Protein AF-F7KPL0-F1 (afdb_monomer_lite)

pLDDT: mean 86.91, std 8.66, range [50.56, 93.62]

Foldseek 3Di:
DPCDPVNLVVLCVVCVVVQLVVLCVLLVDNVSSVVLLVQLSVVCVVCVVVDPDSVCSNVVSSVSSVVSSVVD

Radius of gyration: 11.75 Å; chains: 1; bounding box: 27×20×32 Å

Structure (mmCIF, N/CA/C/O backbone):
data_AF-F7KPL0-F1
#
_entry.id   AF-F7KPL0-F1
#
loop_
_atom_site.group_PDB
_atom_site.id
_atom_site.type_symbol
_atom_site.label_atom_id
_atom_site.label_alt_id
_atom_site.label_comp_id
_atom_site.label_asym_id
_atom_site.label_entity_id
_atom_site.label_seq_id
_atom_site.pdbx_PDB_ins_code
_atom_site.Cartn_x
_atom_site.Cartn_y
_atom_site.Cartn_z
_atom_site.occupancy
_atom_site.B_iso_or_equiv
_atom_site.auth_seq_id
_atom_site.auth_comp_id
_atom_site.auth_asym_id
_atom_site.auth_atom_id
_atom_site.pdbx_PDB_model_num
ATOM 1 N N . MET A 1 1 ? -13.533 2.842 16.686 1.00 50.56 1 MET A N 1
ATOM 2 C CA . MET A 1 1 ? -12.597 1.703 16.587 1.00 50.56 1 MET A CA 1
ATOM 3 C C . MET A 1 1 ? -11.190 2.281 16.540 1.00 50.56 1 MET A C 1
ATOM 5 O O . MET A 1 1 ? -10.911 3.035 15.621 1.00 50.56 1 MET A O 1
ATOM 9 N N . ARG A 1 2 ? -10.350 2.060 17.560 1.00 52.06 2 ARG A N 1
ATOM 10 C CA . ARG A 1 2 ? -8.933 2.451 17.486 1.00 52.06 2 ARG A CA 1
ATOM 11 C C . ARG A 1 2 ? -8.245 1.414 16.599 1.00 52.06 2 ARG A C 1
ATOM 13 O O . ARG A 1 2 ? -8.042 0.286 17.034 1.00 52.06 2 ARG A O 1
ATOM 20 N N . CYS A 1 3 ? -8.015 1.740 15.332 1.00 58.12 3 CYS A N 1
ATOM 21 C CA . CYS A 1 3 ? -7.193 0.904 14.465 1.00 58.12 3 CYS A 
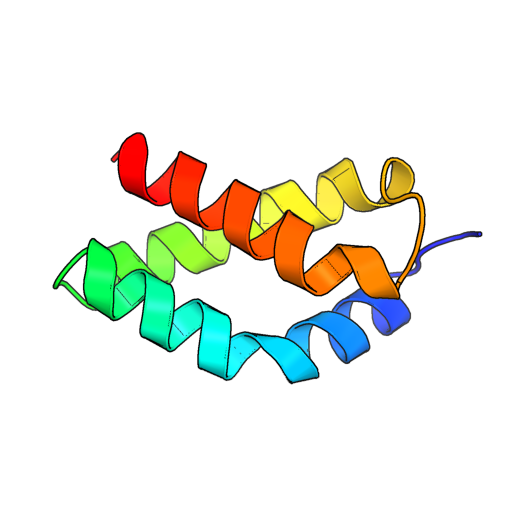CA 1
ATOM 22 C C . CYS A 1 3 ? -5.740 1.052 14.926 1.00 58.12 3 CYS A C 1
ATOM 24 O O . CYS A 1 3 ? -5.063 2.002 14.547 1.00 58.12 3 CYS A O 1
ATOM 26 N N . ASN A 1 4 ? -5.307 0.165 15.820 1.00 72.62 4 ASN A N 1
ATOM 27 C CA . ASN A 1 4 ? -3.932 0.123 16.305 1.00 72.62 4 ASN A CA 1
ATOM 28 C C . ASN A 1 4 ? -3.012 -0.514 15.250 1.00 72.62 4 ASN A C 1
ATOM 30 O O . ASN A 1 4 ? -3.478 -1.243 14.370 1.00 72.62 4 ASN A O 1
ATOM 34 N N . ALA A 1 5 ? -1.703 -0.281 15.382 1.00 75.94 5 ALA A N 1
ATOM 35 C CA . ALA A 1 5 ? -0.684 -0.810 14.474 1.00 
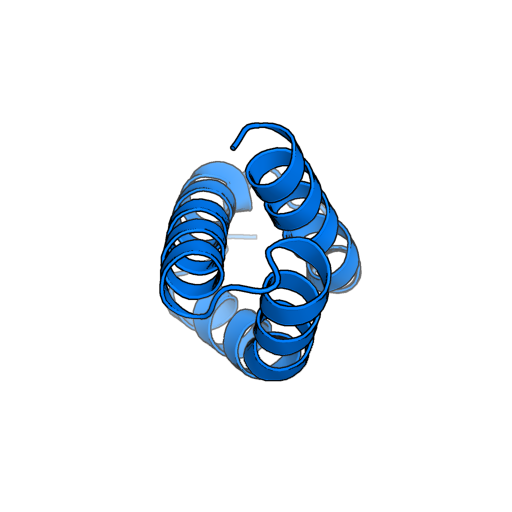75.94 5 ALA A CA 1
ATOM 36 C C . ALA A 1 5 ? -0.768 -2.333 14.278 1.00 75.94 5 ALA A C 1
ATOM 38 O O . ALA A 1 5 ? -0.651 -2.807 13.153 1.00 75.94 5 ALA A O 1
ATOM 39 N N . GLU A 1 6 ? -1.071 -3.094 15.332 1.00 81.38 6 GLU A N 1
ATOM 40 C CA . GLU A 1 6 ? -1.254 -4.551 15.242 1.00 81.38 6 GLU A CA 1
ATOM 41 C C . GLU A 1 6 ? -2.409 -4.957 14.322 1.00 81.38 6 GLU A C 1
ATOM 43 O O . GLU A 1 6 ? -2.277 -5.871 13.513 1.00 81.38 6 GLU A O 1
ATOM 48 N N . THR A 1 7 ? -3.548 -4.266 14.405 1.00 83.69 7 THR A N 1
ATOM 49 C CA . THR A 1 7 ? -4.712 -4.578 13.565 1.00 83.69 7 THR A CA 1
ATOM 50 C C . THR A 1 7 ? -4.433 -4.257 12.099 1.00 83.69 7 THR A C 1
ATOM 52 O O . THR A 1 7 ? -4.843 -5.012 11.219 1.00 83.69 7 THR A O 1
ATOM 55 N N . PHE A 1 8 ? -3.711 -3.165 11.832 1.00 84.62 8 PHE A N 1
ATOM 56 C CA . PHE A 1 8 ? -3.249 -2.846 10.483 1.00 84.62 8 PHE A CA 1
ATOM 57 C C . PHE A 1 8 ? -2.290 -3.914 9.960 1.00 84.62 8 PHE A C 1
ATOM 59 O O . PHE A 1 8 ? -2.488 -4.396 8.851 1.00 84.62 8 PHE A O 1
ATOM 66 N N . ALA A 1 9 ? -1.302 -4.3
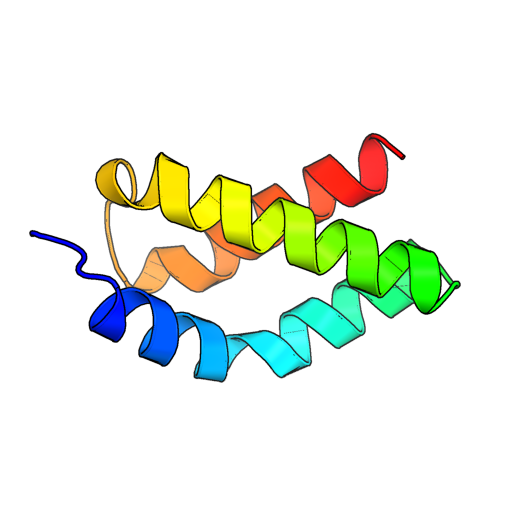17 10.764 1.00 87.12 9 ALA A N 1
ATOM 67 C CA . ALA A 1 9 ? -0.316 -5.320 10.377 1.00 87.12 9 ALA A CA 1
ATOM 68 C C . ALA A 1 9 ? -0.977 -6.653 9.996 1.00 87.12 9 ALA A C 1
ATOM 70 O O . ALA A 1 9 ? -0.679 -7.187 8.934 1.00 87.12 9 ALA A O 1
ATOM 71 N N . GLN A 1 10 ? -1.946 -7.131 10.785 1.00 88.06 10 GLN A N 1
ATOM 72 C CA . GLN A 1 10 ? -2.695 -8.359 10.480 1.00 88.06 10 GLN A CA 1
ATOM 73 C C . GLN A 1 10 ? -3.479 -8.267 9.163 1.00 88.06 10 GLN A C 1
ATOM 75 O O . GLN A 1 10 ? -3.487 -9.203 8.364 1.00 88.06 10 GLN A O 1
ATOM 80 N N . MET A 1 11 ? -4.150 -7.138 8.917 1.00 87.12 11 MET A N 1
ATOM 81 C CA . MET A 1 11 ? -4.886 -6.933 7.664 1.00 87.12 11 MET A CA 1
ATOM 82 C C . MET A 1 11 ? -3.946 -6.799 6.472 1.00 87.12 11 MET A C 1
ATOM 84 O O . MET A 1 11 ? -4.248 -7.299 5.390 1.00 87.12 11 MET A O 1
ATOM 88 N N . TYR A 1 12 ? -2.825 -6.111 6.672 1.00 88.88 12 TYR A N 1
ATOM 89 C CA . TYR A 1 12 ? -1.810 -5.890 5.660 1.00 88.88 12 TYR A CA 1
ATOM 90 C C . TYR A 1 12 ? -1.137 -7.197 5.255 1.00 88.88 12 TYR A C 1
ATOM 92 O O . TYR A 1 12 ? -1.053 -7.474 4.067 1.00 88.88 12 TYR A O 1
ATOM 100 N N . GLU A 1 13 ? -0.737 -8.035 6.209 1.00 89.62 13 GLU A N 1
ATOM 101 C CA . GLU A 1 13 ? -0.104 -9.329 5.938 1.00 89.62 13 GLU A CA 1
ATOM 102 C C . GLU A 1 13 ? -0.991 -10.223 5.056 1.00 89.62 13 GLU A C 1
ATOM 104 O O . GLU A 1 13 ? -0.514 -10.818 4.089 1.00 89.62 13 GLU A O 1
ATOM 109 N N . ALA A 1 14 ? -2.306 -10.218 5.301 1.00 89.81 14 ALA A N 1
ATOM 110 C CA . ALA A 1 14 ? -3.276 -10.967 4.504 1.00 89.81 14 ALA A CA 1
ATOM 111 C C . ALA A 1 14 ? -3.409 -10.477 3.048 1.00 89.81 14 ALA A C 1
ATOM 113 O O . ALA A 1 14 ? -3.826 -11.246 2.181 1.00 89.81 14 ALA A O 1
ATOM 114 N N . VAL A 1 15 ? -3.085 -9.210 2.760 1.00 90.69 15 VAL A N 1
ATOM 115 C CA . VAL A 1 15 ? -3.211 -8.621 1.412 1.00 90.69 15 VAL A CA 1
ATOM 116 C C . VAL A 1 15 ? -1.872 -8.298 0.756 1.00 90.69 15 VAL A C 1
ATOM 118 O O . VAL A 1 15 ? -1.849 -8.024 -0.440 1.00 90.69 15 VAL A O 1
ATOM 121 N N . TYR A 1 16 ? -0.763 -8.345 1.494 1.00 89.62 16 TYR A N 1
ATOM 122 C CA . TYR A 1 16 ? 0.557 -7.899 1.052 1.00 89.62 16 TYR A CA 1
ATOM 123 C C . TYR A 1 16 ? 1.009 -8.595 -0.231 1.00 89.62 16 TYR A C 1
ATO
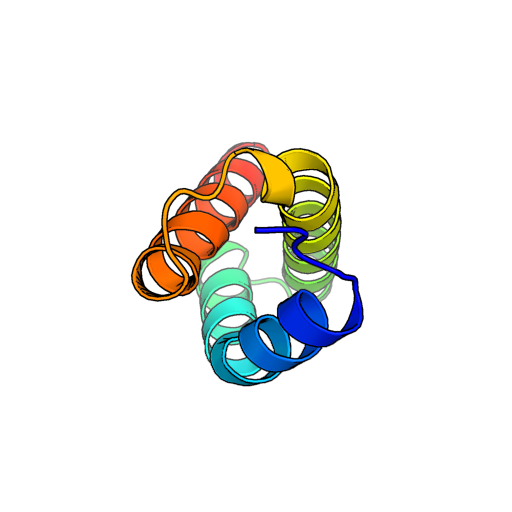M 125 O O . TYR A 1 16 ? 1.434 -7.935 -1.177 1.00 89.62 16 TYR A O 1
ATOM 133 N N . MET A 1 17 ? 0.862 -9.920 -0.296 1.00 90.31 17 MET A N 1
ATOM 134 C CA . MET A 1 17 ? 1.252 -10.699 -1.475 1.00 90.31 17 MET A CA 1
ATOM 135 C C . MET A 1 17 ? 0.452 -10.308 -2.722 1.00 90.31 17 MET A C 1
ATOM 137 O O . MET A 1 17 ? 1.026 -10.187 -3.807 1.00 90.31 17 MET A O 1
ATOM 141 N N . ASP A 1 18 ? -0.854 -10.071 -2.577 1.00 91.69 18 ASP A N 1
ATOM 142 C CA . ASP A 1 18 ? -1.700 -9.606 -3.681 1.00 91.69 18 ASP A CA 1
ATOM 143 C C . ASP A 1 18 ? -1.322 -8.171 -4.088 1.00 91.69 18 ASP A C 1
ATOM 145 O O . ASP A 1 18 ? -1.235 -7.861 -5.277 1.00 91.69 18 ASP A O 1
ATOM 149 N N . LEU A 1 19 ? -1.059 -7.308 -3.101 1.00 91.56 19 LEU A N 1
ATOM 150 C CA . LEU A 1 19 ? -0.689 -5.905 -3.283 1.00 91.56 19 LEU A CA 1
ATOM 151 C C . LEU A 1 19 ? 0.639 -5.771 -4.043 1.00 91.56 19 LEU A C 1
ATOM 153 O O . LEU A 1 19 ? 0.734 -5.030 -5.020 1.00 91.56 19 LEU A O 1
ATOM 157 N N . TYR A 1 20 ? 1.647 -6.547 -3.639 1.00 91.62 20 TYR A N 1
ATOM 158 C CA . TYR A 1 20 ? 2.961 -6.573 -4.273 1.00 91.62 20 TYR A CA 1
ATOM 159 C C . TYR A 1 20 ? 2.888 -7.097 -5.708 1.00 91.62 20 TYR A C 1
ATOM 161 O O . TYR A 1 20 ? 3.425 -6.478 -6.627 1.00 91.62 20 TYR A O 1
ATOM 169 N N . ARG A 1 21 ? 2.166 -8.203 -5.941 1.00 91.62 21 ARG A N 1
ATOM 170 C CA . ARG A 1 21 ? 1.955 -8.731 -7.300 1.00 91.62 21 ARG A CA 1
ATOM 171 C C . ARG A 1 21 ? 1.271 -7.710 -8.203 1.00 91.62 21 ARG A C 1
ATOM 173 O O . ARG A 1 21 ? 1.664 -7.567 -9.359 1.00 91.62 21 ARG A O 1
ATOM 180 N N . PHE A 1 22 ? 0.283 -6.991 -7.678 1.00 92.12 22 PHE A N 1
ATOM 181 C CA . PHE A 1 22 ? -0.408 -5.933 -8.406 1.00 92.12 22 PHE A CA 1
ATOM 182 C C . PHE A 1 22 ? 0.528 -4.767 -8.752 1.00 92.12 22 PHE A C 1
ATOM 184 O O . PHE A 1 22 ? 0.577 -4.358 -9.912 1.00 92.12 22 PHE A O 1
ATOM 191 N N . ALA A 1 23 ? 1.335 -4.297 -7.795 1.00 92.56 23 ALA A N 1
ATOM 192 C CA . ALA A 1 23 ? 2.323 -3.241 -8.022 1.00 92.56 23 ALA A CA 1
ATOM 193 C C . ALA A 1 23 ? 3.350 -3.630 -9.096 1.00 92.56 23 ALA A C 1
ATOM 195 O O . ALA A 1 23 ? 3.598 -2.862 -10.024 1.00 92.56 23 ALA A O 1
ATOM 196 N N . VAL A 1 24 ? 3.898 -4.848 -9.024 1.00 92.69 24 VAL A N 1
ATOM 197 C CA . VAL A 1 24 ? 4.854 -5.360 -10.020 1.00 92.69 24 VAL A CA 1
ATOM 198 C C . VAL A 1 24 ? 4.211 -5.459 -11.405 1.00 92.69 24 VAL A C 1
ATOM 200 O O . VAL A 1 24 ? 4.862 -5.163 -12.407 1.00 92.69 24 VAL A O 1
ATOM 203 N N . CYS A 1 25 ? 2.931 -5.834 -11.478 1.00 91.81 25 CYS A N 1
ATOM 204 C CA . CYS A 1 25 ? 2.201 -5.921 -12.741 1.00 91.81 25 CYS A CA 1
ATOM 205 C C . CYS A 1 25 ? 2.016 -4.544 -13.404 1.00 91.81 25 CYS A C 1
ATOM 207 O O . CYS A 1 25 ? 2.136 -4.435 -14.625 1.00 91.81 25 CYS A O 1
ATOM 209 N N . ILE A 1 26
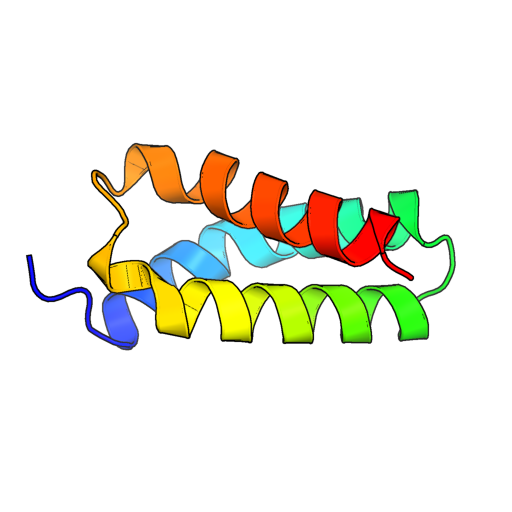 ? 1.778 -3.496 -12.606 1.00 90.06 26 ILE A N 1
ATOM 210 C CA . ILE A 1 26 ? 1.613 -2.123 -13.103 1.00 90.06 26 ILE A CA 1
ATOM 211 C C . ILE A 1 26 ? 2.962 -1.489 -13.449 1.00 90.06 26 ILE A C 1
ATOM 213 O O . ILE A 1 26 ? 3.143 -1.029 -14.574 1.00 90.06 26 ILE A O 1
ATOM 217 N N . MET A 1 27 ? 3.912 -1.484 -12.510 1.00 89.62 27 MET A N 1
ATOM 218 C CA . MET A 1 27 ? 5.181 -0.763 -12.667 1.00 89.62 27 MET A CA 1
ATOM 219 C C . MET A 1 27 ? 6.153 -1.473 -13.615 1.00 89.62 27 MET A C 1
ATOM 221 O O . MET A 1 27 ? 7.070 -0.846 -14.135 1.00 89.62 27 MET A O 1
ATOM 225 N N . ARG A 1 28 ? 5.999 -2.793 -13.821 1.00 88.88 28 ARG A N 1
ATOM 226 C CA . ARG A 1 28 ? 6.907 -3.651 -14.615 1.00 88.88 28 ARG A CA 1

____

▸ **Task to carry out**:
Copy the lines of the data above exactly as written, beginning with the line containing "ATOM 192 C CA" and ending with the line containing "ATOM 205 C C", and leave out all other lines.

▸ **Task solution**:
ATOM 192 C CA . ALA A 1 23 ? 2.323 -3.241 -8.022 1.00 92.56 23 ALA A CA 1
ATOM 193 C C . ALA A 1 23 ? 3.350 -3.630 -9.096 1.00 92.56 23 ALA A C 1
ATOM 195 O O . ALA A 1 23 ? 3.598 -2.862 -10.024 1.00 92.56 23 ALA A O 1
ATOM 196 N N . VAL A 1 24 ? 3.898 -4.848 -9.024 1.00 92.69 24 VAL A N 1
ATOM 197 C CA . VAL A 1 24 ? 4.854 -5.360 -10.020 1.00 92.69 24 VAL A CA 1
ATOM 198 C C . VAL A 1 24 ? 4.211 -5.459 -11.405 1.00 92.69 24 VAL A C 1
ATOM 200 O O . VAL A 1 24 ? 4.862 -5.163 -12.407 1.00 92.69 24 VAL A O 1
ATOM 203 N N . CYS A 1 25 ? 2.931 -5.834 -11.478 1.00 91.81 25 CYS A N 1
ATOM 204 C CA . CYS A 1 25 ? 2.201 -5.921 -12.741 1.00 91.81 25 CYS A CA 1
ATOM 205 C C . CYS A 1 25 ? 2.016 -4.544 -13.404 1.00 91.81 25 CYS A C 1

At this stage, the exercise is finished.